## WORK INSTRUCTIONS
When you reach the line in the listing below that contains "ATOM 124 C CA", begin returning lines exactly as written, and stop after the line that contains "ATOM 131 O O". Return no other lines.

## DATA SHOWN
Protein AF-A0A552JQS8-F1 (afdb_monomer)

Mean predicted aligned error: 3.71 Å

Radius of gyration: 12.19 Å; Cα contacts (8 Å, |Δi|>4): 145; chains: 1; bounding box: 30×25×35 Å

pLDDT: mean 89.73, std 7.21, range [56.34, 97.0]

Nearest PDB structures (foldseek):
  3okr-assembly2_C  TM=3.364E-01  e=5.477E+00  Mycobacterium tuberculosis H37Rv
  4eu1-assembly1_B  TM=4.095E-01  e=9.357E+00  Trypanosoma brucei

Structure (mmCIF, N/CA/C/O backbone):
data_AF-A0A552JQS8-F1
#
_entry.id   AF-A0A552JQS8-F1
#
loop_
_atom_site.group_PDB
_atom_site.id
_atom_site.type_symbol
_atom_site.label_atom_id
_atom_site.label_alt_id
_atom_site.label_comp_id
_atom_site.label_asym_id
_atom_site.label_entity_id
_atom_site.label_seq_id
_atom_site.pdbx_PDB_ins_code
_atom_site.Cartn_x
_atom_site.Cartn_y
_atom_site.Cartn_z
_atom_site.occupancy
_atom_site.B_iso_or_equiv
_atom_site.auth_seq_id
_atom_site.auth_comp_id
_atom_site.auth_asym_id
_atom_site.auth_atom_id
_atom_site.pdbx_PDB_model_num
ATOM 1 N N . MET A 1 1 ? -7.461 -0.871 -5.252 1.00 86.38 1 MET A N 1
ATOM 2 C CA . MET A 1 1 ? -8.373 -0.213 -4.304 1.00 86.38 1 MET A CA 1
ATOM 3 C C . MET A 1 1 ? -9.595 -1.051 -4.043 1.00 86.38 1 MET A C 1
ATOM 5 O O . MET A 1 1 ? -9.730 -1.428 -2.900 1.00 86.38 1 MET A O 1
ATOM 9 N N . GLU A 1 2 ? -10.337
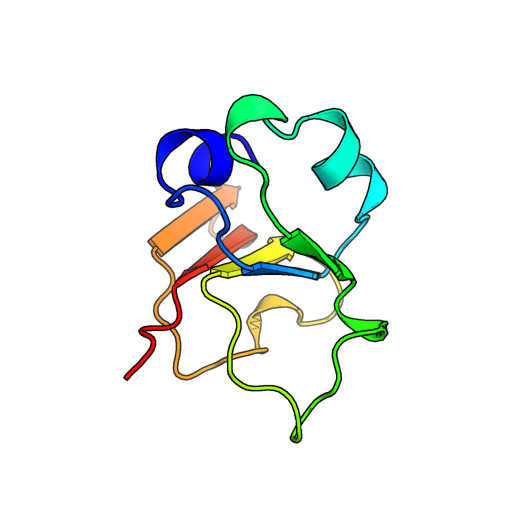 -1.499 -5.058 1.00 89.56 2 GLU A N 1
ATOM 10 C CA . GLU A 1 2 ? -11.536 -2.339 -4.865 1.00 89.56 2 GLU A CA 1
ATOM 11 C C . GLU A 1 2 ? -11.390 -3.458 -3.810 1.00 89.56 2 GLU A C 1
ATOM 13 O O . GLU A 1 2 ? -12.223 -3.593 -2.917 1.00 89.56 2 GLU A O 1
ATOM 18 N N . TRP A 1 3 ? -10.287 -4.219 -3.837 1.00 93.44 3 TRP A N 1
ATOM 1
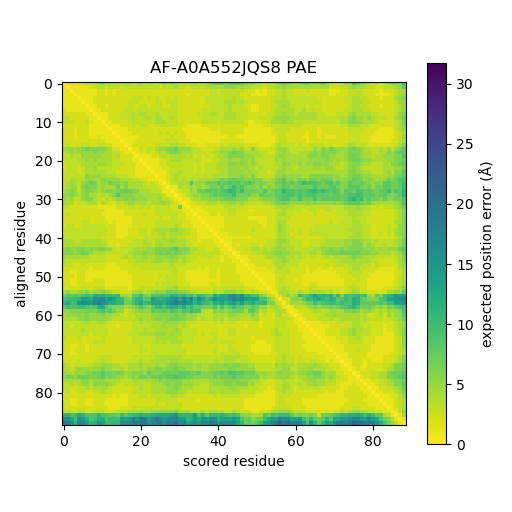9 C CA . TRP A 1 3 ? -10.036 -5.233 -2.807 1.00 93.44 3 TRP A CA 1
ATOM 20 C C . TRP A 1 3 ? -9.888 -4.638 -1.392 1.00 93.44 3 TRP A C 1
ATOM 22 O O . TRP A 1 3 ? -10.427 -5.197 -0.442 1.00 93.44 3 TRP A O 1
ATOM 32 N N . LEU A 1 4 ? -9.189 -3.508 -1.231 1.00 93.38 4 LEU A N 1
ATOM 33 C CA . LEU A 1 4 ? -9.062 -2.786 0.04
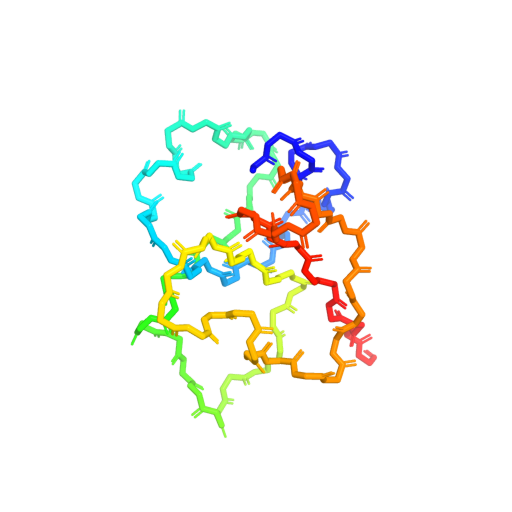7 1.00 93.38 4 LEU A CA 1
ATOM 34 C C . LEU A 1 4 ? -10.420 -2.234 0.494 1.00 93.38 4 LEU A C 1
ATOM 36 O O . LEU A 1 4 ? -10.799 -2.420 1.647 1.00 93.38 4 LEU A O 1
ATOM 40 N N . ASP A 1 5 ? -11.198 -1.662 -0.423 1.00 92.12 5 ASP A N 1
ATOM 41 C CA . ASP A 1 5 ? -12.539 -1.148 -0.131 1.00 92.12 5 ASP A CA 1
ATOM 42 C C . ASP A 1 5 ? -13.482 -2.254 0.352 1.00 92.12 5 ASP A C 1
ATOM 44 O O . ASP A 1 5 ? -14.370 -1.999 1.152 1.00 92.12 5 ASP A O 1
ATOM 48 N N . GLN A 1 6 ? -13.253 -3.515 -0.015 1.00 92.44 6 GLN A N 1
ATOM 49 C CA . GLN A 1 6 ? -14.031 -4.651 0.488 1.00 92.44 6 GLN A CA 1
ATOM 50 C C . GLN A 1 6 ? -13.444 -5.253 1.776 1.00 92.44 6 GLN A C 1
ATOM 52 O O . GLN A 1 6 ? -14.189 -5.539 2.712 1.00 92.44 6 GLN A O 1
ATOM 57 N N . ASN A 1 7 ? -12.116 -5.372 1.883 1.00 94.50 7 ASN A N 1
ATOM 58 C CA . ASN A 1 7 ? -11.462 -6.219 2.893 1.00 94.50 7 ASN A CA 1
ATOM 59 C C . ASN A 1 7 ? -10.712 -5.458 3.999 1.00 94.50 7 ASN A C 1
ATOM 61 O O . ASN A 1 7 ? -10.479 -6.021 5.069 1.00 94.50 7 ASN A O 1
ATOM 65 N N . ALA A 1 8 ? -10.324 -4.199 3.777 1.00 93.06 8 ALA A N 1
ATOM 66 C CA . ALA A 1 8 ? -9.675 -3.394 4.809 1.00 93.06 8 ALA A CA 1
ATOM 67 C C . ALA A 1 8 ? -10.672 -3.030 5.917 1.00 93.06 8 ALA A C 1
ATOM 69 O O . ALA A 1 8 ? -11.863 -2.820 5.652 1.00 93.06 8 ALA A O 1
ATOM 70 N N . ALA A 1 9 ? -10.185 -2.951 7.155 1.00 92.38 9 ALA A N 1
ATOM 71 C CA . ALA A 1 9 ? -10.982 -2.439 8.260 1.00 92.38 9 ALA A CA 1
ATOM 72 C C . ALA A 1 9 ? -11.184 -0.925 8.093 1.00 92.38 9 ALA A C 1
ATOM 74 O O . ALA A 1 9 ? -10.407 -0.247 7.417 1.00 92.38 9 ALA A O 1
ATOM 75 N N . ALA A 1 10 ? -12.238 -0.389 8.707 1.00 91.38 10 ALA A N 1
ATOM 76 C CA . ALA A 1 10 ? -12.408 1.057 8.764 1.00 91.38 10 ALA A CA 1
ATOM 77 C C . ALA A 1 10 ? -11.218 1.702 9.495 1.00 91.38 10 ALA A C 1
ATOM 79 O O . ALA A 1 10 ? -10.678 1.116 10.435 1.00 91.38 10 ALA A O 1
ATOM 80 N N . ASN A 1 11 ? -10.837 2.911 9.080 1.00 91.81 11 ASN A N 1
ATOM 81 C CA . ASN A 1 11 ? -9.696 3.667 9.610 1.00 91.81 11 ASN A CA 1
ATOM 82 C C . ASN A 1 11 ? -8.314 3.029 9.380 1.00 91.81 11 ASN A C 1
ATOM 84 O O . ASN A 1 11 ? -7.334 3.494 9.961 1.00 91.81 11 ASN A O 1
ATOM 88 N N . SER A 1 12 ? -8.204 1.993 8.539 1.00 94.38 12 SER A N 1
ATOM 89 C CA . SER A 1 12 ? -6.901 1.420 8.197 1.00 94.38 12 SER A CA 1
ATOM 90 C C . SER A 1 12 ? -5.989 2.440 7.508 1.00 94.38 12 SER A C 1
ATOM 92 O O . SER A 1 12 ? -6.431 3.236 6.675 1.00 94.38 12 SER A O 1
ATOM 94 N N . THR A 1 13 ? -4.698 2.366 7.820 1.00 95.44 13 THR A N 1
ATOM 95 C CA . THR A 1 13 ? -3.637 3.137 7.170 1.00 95.44 13 THR A CA 1
ATOM 96 C C . THR A 1 13 ? -3.056 2.352 6.003 1.00 95.44 13 THR A C 1
ATOM 98 O O . THR A 1 13 ? -2.684 1.186 6.135 1.00 95.44 13 THR A O 1
ATOM 101 N N . ILE A 1 14 ? -2.964 2.997 4.847 1.00 95.38 14 ILE A N 1
ATOM 102 C CA . ILE A 1 14 ? -2.549 2.388 3.591 1.00 95.38 14 ILE A CA 1
ATOM 103 C C . ILE A 1 14 ? -1.415 3.216 3.009 1.00 95.38 14 ILE A C 1
ATOM 105 O O . ILE A 1 14 ? -1.604 4.375 2.649 1.00 95.38 14 ILE A O 1
ATOM 109 N N . VAL A 1 15 ? -0.242 2.610 2.853 1.00 95.81 15 VAL A N 1
ATOM 110 C CA . VAL A 1 15 ? 0.824 3.228 2.060 1.00 95.81 15 V
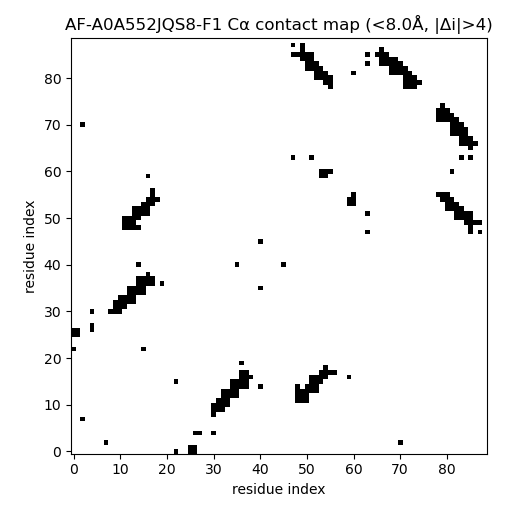AL A CA 1
ATOM 111 C C . VAL A 1 15 ? 0.630 2.847 0.597 1.00 95.81 15 VAL A C 1
ATOM 113 O O . VAL A 1 15 ? 0.567 1.665 0.256 1.00 95.81 15 VAL A O 1
ATOM 116 N N . VAL A 1 16 ? 0.543 3.851 -0.273 1.00 94.88 16 VAL A N 1
ATOM 117 C CA . VAL A 1 16 ? 0.296 3.695 -1.709 1.00 94.88 16 VAL A CA 1
ATOM 118 C C . VAL A 1 16 ? 1.564 4.010 -2.493 1.00 94.88 16 VAL A C 1
ATOM 120 O O . VAL A 1 16 ? 2.049 5.139 -2.511 1.00 94.88 16 VAL A O 1
ATOM 123 N N . ALA A 1 17 ? 2.095 3.002 -3.175 1.00 93.88 17 ALA A N 1
ATOM 124 C CA . ALA A 1 17 ? 3.230 3.100 -4.075 1.00 93.88 17 ALA A CA 1
ATOM 125 C C . ALA A 1 17 ? 2.762 3.042 -5.531 1.00 93.88 17 ALA A C 1
ATOM 127 O O . ALA A 1 17 ? 2.462 1.976 -6.074 1.00 93.88 17 ALA A O 1
ATOM 128 N N . GLY A 1 18 ? 2.675 4.216 -6.149 1.00 88.38 18 GLY A N 1
ATOM 129 C CA . GLY A 1 18 ? 2.083 4.417 -7.466 1.00 88.38 18 GLY A CA 1
ATOM 130 C C . GLY A 1 18 ? 1.268 5.713 -7.506 1.00 88.38 18 GLY A C 1
ATOM 131 O O . GLY A 1 18 ? 1.333 6.498 -6.565 1.00 88.38 18 GLY A O 1
ATOM 132 N N . PRO A 1 19 ? 0.500 5.964 -8.578 1.00 87.00 19 PRO A N 1
ATOM 133 C CA . PRO A 1 19 ? -0.325 7.166 -8.700 1.00 87.00 19 PRO A CA 1
ATOM 134 C C . PRO A 1 19 ? -1.404 7.230 -7.603 1.00 87.00 19 PRO A C 1
ATOM 136 O O . PRO A 1 19 ? -2.467 6.629 -7.747 1.00 87.00 19 PRO A O 1
ATOM 139 N N . ILE A 1 20 ? -1.142 7.969 -6.517 1.00 87.69 20 ILE A N 1
ATOM 140 C CA . ILE A 1 20 ? -2.058 8.061 -5.365 1.00 87.69 20 ILE A CA 1
ATOM 141 C C . ILE A 1 20 ? -3.422 8.642 -5.745 1.00 87.69 20 ILE A C 1
ATOM 143 O O . ILE A 1 20 ? -4.440 8.125 -5.299 1.00 87.69 20 ILE A O 1
ATOM 147 N N . PHE A 1 21 ? -3.456 9.603 -6.672 1.00 86.12 21 PHE A N 1
ATOM 148 C CA . PHE A 1 21 ? -4.702 10.176 -7.188 1.00 86.12 21 PHE A CA 1
ATOM 149 C C . PHE A 1 21 ? -5.650 9.103 -7.747 1.00 86.12 21 PHE A C 1
ATOM 151 O O . PHE A 1 21 ? -6.863 9.193 -7.596 1.00 86.12 21 PHE A O 1
ATOM 158 N N . ALA A 1 22 ? -5.108 8.051 -8.372 1.00 84.69 22 ALA A N 1
ATOM 159 C CA . ALA A 1 22 ? -5.919 6.971 -8.917 1.00 84.69 22 ALA A CA 1
ATOM 160 C C . ALA A 1 22 ? -6.513 6.100 -7.804 1.00 84.69 22 ALA A C 1
ATOM 162 O O . ALA A 1
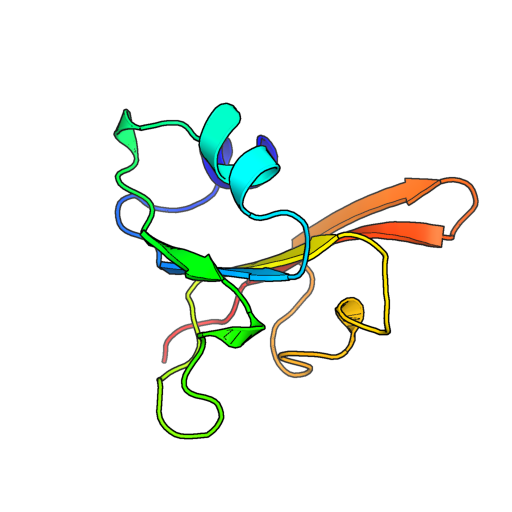 22 ? -7.606 5.572 -7.977 1.00 84.69 22 ALA A O 1
ATOM 163 N N . ALA A 1 23 ? -5.813 5.955 -6.675 1.00 86.06 23 ALA A N 1
ATOM 164 C CA . ALA A 1 23 ? -6.347 5.283 -5.498 1.00 86.06 23 ALA A CA 1
ATOM 165 C C . ALA A 1 23 ? -7.439 6.130 -4.823 1.00 86.06 23 ALA A C 1
ATOM 167 O O . ALA A 1 23 ? -8.498 5.607 -4.491 1.00 86.06 23 ALA A O 1
ATOM 168 N N . GLU A 1 24 ? -7.220 7.441 -4.714 1.00 86.94 24 GLU A N 1
ATOM 169 C CA . GLU A 1 24 ? -8.172 8.392 -4.135 1.00 86.94 24 GLU A CA 1
ATOM 170 C C . GLU A 1 24 ? -9.486 8.491 -4.903 1.00 86.94 24 GLU A C 1
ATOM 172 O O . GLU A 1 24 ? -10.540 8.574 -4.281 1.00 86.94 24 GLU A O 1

## OUTPUT OF THE TASK
ATOM 124 C CA . ALA A 1 17 ? 3.230 3.100 -4.075 1.00 93.88 17 ALA A CA 1
ATOM 125 C C . ALA A 1 17 ? 2.762 3.042 -5.531 1.00 93.88 17 ALA A C 1
ATOM 127 O O . ALA A 1 17 ? 2.462 1.976 -6.074 1.00 93.88 17 ALA A O 1
ATOM 128 N N . GLY A 1 18 ? 2.675 4.216 -6.149 1.00 88.38 18 GLY A N 1
ATOM 129 C CA . GLY A 1 18 ? 2.083 4.417 -7.466 1.00 88.38 18 GLY A CA 1
ATOM 130 C C . GLY A 1 18 ? 1.268 5.713 -7.506 1.00 88.38 18 GLY A C 1
ATOM 131 O O . GLY A 1 18 ? 1.333 6.498 -6.565 1.00 88.38 18 GLY A O 1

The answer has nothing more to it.